Harold Ritchey

Harold Ritchey


Dr. Harold Ritchey was widely regarded as the “father of solid-propellant rocketry.” 

Born on a farm in Ervin Township, Indiana, on October 5, 1912, he earned his bachelor’s and master’s degrees, as well as a doctorate in physical chemistry in 1938, from Purdue University. 

Ritchey served in the U.S. Navy from 1941 to 1946 and taught chemistry, chemical engineering, and the mechanics and thermodynamics of jet propulsion at the U.S. Naval Post Graduate School.

He also was chief of the nuclear reactor engineering department at the General Electric Co.
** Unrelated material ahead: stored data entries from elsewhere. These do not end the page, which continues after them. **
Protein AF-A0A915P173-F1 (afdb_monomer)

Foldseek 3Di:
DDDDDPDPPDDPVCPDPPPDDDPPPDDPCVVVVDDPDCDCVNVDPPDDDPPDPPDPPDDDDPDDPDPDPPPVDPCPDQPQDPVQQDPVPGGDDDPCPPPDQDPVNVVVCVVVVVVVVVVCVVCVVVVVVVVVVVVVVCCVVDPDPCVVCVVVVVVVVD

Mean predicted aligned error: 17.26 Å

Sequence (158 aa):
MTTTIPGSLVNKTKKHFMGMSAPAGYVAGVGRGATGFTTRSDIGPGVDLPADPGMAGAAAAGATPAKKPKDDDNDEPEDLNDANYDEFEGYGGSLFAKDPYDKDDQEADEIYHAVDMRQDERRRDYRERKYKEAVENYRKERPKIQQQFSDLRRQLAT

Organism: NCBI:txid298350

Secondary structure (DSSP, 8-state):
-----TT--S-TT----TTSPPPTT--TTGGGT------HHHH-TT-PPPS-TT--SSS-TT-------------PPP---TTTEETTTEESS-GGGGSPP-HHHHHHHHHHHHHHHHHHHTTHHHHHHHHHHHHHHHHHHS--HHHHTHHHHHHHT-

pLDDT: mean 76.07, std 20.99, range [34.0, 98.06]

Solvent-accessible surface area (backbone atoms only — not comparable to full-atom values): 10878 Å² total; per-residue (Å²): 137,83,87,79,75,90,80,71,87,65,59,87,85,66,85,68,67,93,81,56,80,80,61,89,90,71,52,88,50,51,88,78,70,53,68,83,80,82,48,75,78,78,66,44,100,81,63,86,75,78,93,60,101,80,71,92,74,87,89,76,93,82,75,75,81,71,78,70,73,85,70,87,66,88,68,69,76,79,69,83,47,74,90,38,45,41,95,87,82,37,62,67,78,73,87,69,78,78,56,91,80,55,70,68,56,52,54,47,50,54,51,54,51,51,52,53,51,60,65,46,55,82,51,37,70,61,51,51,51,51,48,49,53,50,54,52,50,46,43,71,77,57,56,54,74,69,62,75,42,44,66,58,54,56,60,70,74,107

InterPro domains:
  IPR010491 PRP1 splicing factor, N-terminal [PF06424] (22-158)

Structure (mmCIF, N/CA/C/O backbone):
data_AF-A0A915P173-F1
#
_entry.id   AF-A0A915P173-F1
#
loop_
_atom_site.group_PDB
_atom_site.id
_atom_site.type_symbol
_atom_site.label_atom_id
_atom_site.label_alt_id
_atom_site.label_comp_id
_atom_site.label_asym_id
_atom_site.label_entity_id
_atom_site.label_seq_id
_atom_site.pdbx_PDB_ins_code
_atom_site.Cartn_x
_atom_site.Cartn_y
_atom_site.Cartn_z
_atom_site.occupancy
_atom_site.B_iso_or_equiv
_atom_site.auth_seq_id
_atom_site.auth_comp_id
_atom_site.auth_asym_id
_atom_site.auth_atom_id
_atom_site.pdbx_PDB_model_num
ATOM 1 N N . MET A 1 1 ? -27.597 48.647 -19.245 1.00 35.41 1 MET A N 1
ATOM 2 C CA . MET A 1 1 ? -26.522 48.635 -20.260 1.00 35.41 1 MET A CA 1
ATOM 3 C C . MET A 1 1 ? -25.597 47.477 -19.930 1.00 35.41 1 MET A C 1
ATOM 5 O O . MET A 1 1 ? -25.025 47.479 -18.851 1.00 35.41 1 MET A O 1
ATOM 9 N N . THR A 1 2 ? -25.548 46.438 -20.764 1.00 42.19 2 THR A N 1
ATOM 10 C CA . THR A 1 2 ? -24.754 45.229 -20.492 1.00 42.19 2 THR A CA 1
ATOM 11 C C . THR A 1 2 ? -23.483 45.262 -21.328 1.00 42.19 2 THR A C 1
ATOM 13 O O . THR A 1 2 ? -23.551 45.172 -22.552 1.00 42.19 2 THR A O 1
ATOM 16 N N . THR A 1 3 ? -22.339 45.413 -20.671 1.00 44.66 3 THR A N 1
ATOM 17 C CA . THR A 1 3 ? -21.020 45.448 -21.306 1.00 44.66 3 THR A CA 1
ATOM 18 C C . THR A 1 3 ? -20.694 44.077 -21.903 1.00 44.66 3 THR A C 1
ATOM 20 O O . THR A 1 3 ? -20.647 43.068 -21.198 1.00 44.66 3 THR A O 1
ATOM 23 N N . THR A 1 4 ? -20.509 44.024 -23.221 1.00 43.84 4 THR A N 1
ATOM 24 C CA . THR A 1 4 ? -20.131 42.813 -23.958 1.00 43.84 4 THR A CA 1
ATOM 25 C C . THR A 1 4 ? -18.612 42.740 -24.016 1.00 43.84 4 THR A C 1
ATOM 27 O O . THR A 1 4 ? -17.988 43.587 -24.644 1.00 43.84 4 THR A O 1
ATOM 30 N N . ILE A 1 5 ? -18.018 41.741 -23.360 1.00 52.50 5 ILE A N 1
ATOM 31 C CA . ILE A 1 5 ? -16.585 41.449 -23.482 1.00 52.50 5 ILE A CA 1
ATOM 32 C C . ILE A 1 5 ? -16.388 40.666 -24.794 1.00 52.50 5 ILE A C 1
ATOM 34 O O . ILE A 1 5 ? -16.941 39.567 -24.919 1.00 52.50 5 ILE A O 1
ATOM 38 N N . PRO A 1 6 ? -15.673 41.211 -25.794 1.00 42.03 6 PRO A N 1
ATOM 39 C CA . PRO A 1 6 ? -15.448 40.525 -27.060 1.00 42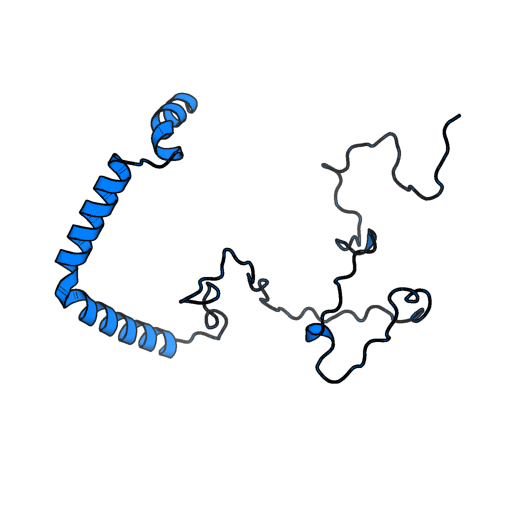.03 6 PRO A CA 1
ATOM 40 C C . PRO A 1 6 ? -14.463 39.367 -26.852 1.00 42.03 6 PRO A C 1
ATOM 42 O O . PRO A 1 6 ? -13.332 39.580 -26.429 1.00 42.03 6 PRO A O 1
ATOM 45 N N . GLY A 1 7 ? -14.910 38.135 -27.123 1.00 52.94 7 GLY A N 1
ATOM 46 C CA . GLY A 1 7 ? -14.060 36.935 -27.093 1.00 52.94 7 GLY A CA 1
ATOM 47 C C . GLY A 1 7 ? -14.668 35.690 -26.437 1.00 52.94 7 GLY A C 1
ATOM 48 O O . GLY A 1 7 ? -14.143 34.596 -26.624 1.00 52.94 7 GLY A O 1
ATOM 49 N N . SER A 1 8 ? -15.787 35.789 -25.707 1.00 53.88 8 SER A N 1
ATOM 50 C CA . SER A 1 8 ? -16.404 34.589 -25.122 1.00 53.88 8 SER A CA 1
ATOM 51 C C . SER A 1 8 ? -17.216 33.817 -26.173 1.00 53.88 8 SER A C 1
ATOM 53 O O . SER A 1 8 ? -18.384 34.123 -26.410 1.00 53.88 8 SER A O 1
ATOM 55 N N . LEU A 1 9 ? -16.624 32.776 -26.765 1.00 58.28 9 LEU A N 1
ATOM 56 C CA . LEU A 1 9 ? -17.289 31.802 -27.653 1.00 58.28 9 LEU A CA 1
ATOM 57 C C . LEU A 1 9 ? -18.319 30.902 -26.935 1.00 58.28 9 LEU A C 1
ATOM 59 O O . LEU A 1 9 ? -18.871 29.977 -27.529 1.00 58.28 9 LEU A O 1
ATOM 63 N N . VAL A 1 10 ? -18.603 31.159 -25.657 1.00 59.44 10 VAL A N 1
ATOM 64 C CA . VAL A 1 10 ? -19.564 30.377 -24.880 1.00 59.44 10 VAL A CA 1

Hanford Works in Richland, Washington. 

In 1954 he received the C.N. Hickman Award of the American Rocket Society for outstanding contributions to the field of solid-propellant rocketry, specifically for developments that removed size limitations of the rockets. 

He lived with his family in Ogden, Utah, from 1960-1966, when they moved to Pennsylvania, where Ritchey worked at Thiokol Chemical Company headquarters. He guided Thiokol’s rocket programs from the development of the first large, solid-propellant rocket that was successfully flight tested in 1953, all the way to the space shuttle solid rocket motor design effort. He was chairman of the board at Thiokol for 28 years, retiring in 1977. 

Dr. Harold Ritchey passed away in 2001 in Ogden, Utah. He and his late wife Helen had two sons - Dave Ritchey from Bozeman, Montana, and Steve Ritchey from Bradenton, Florida.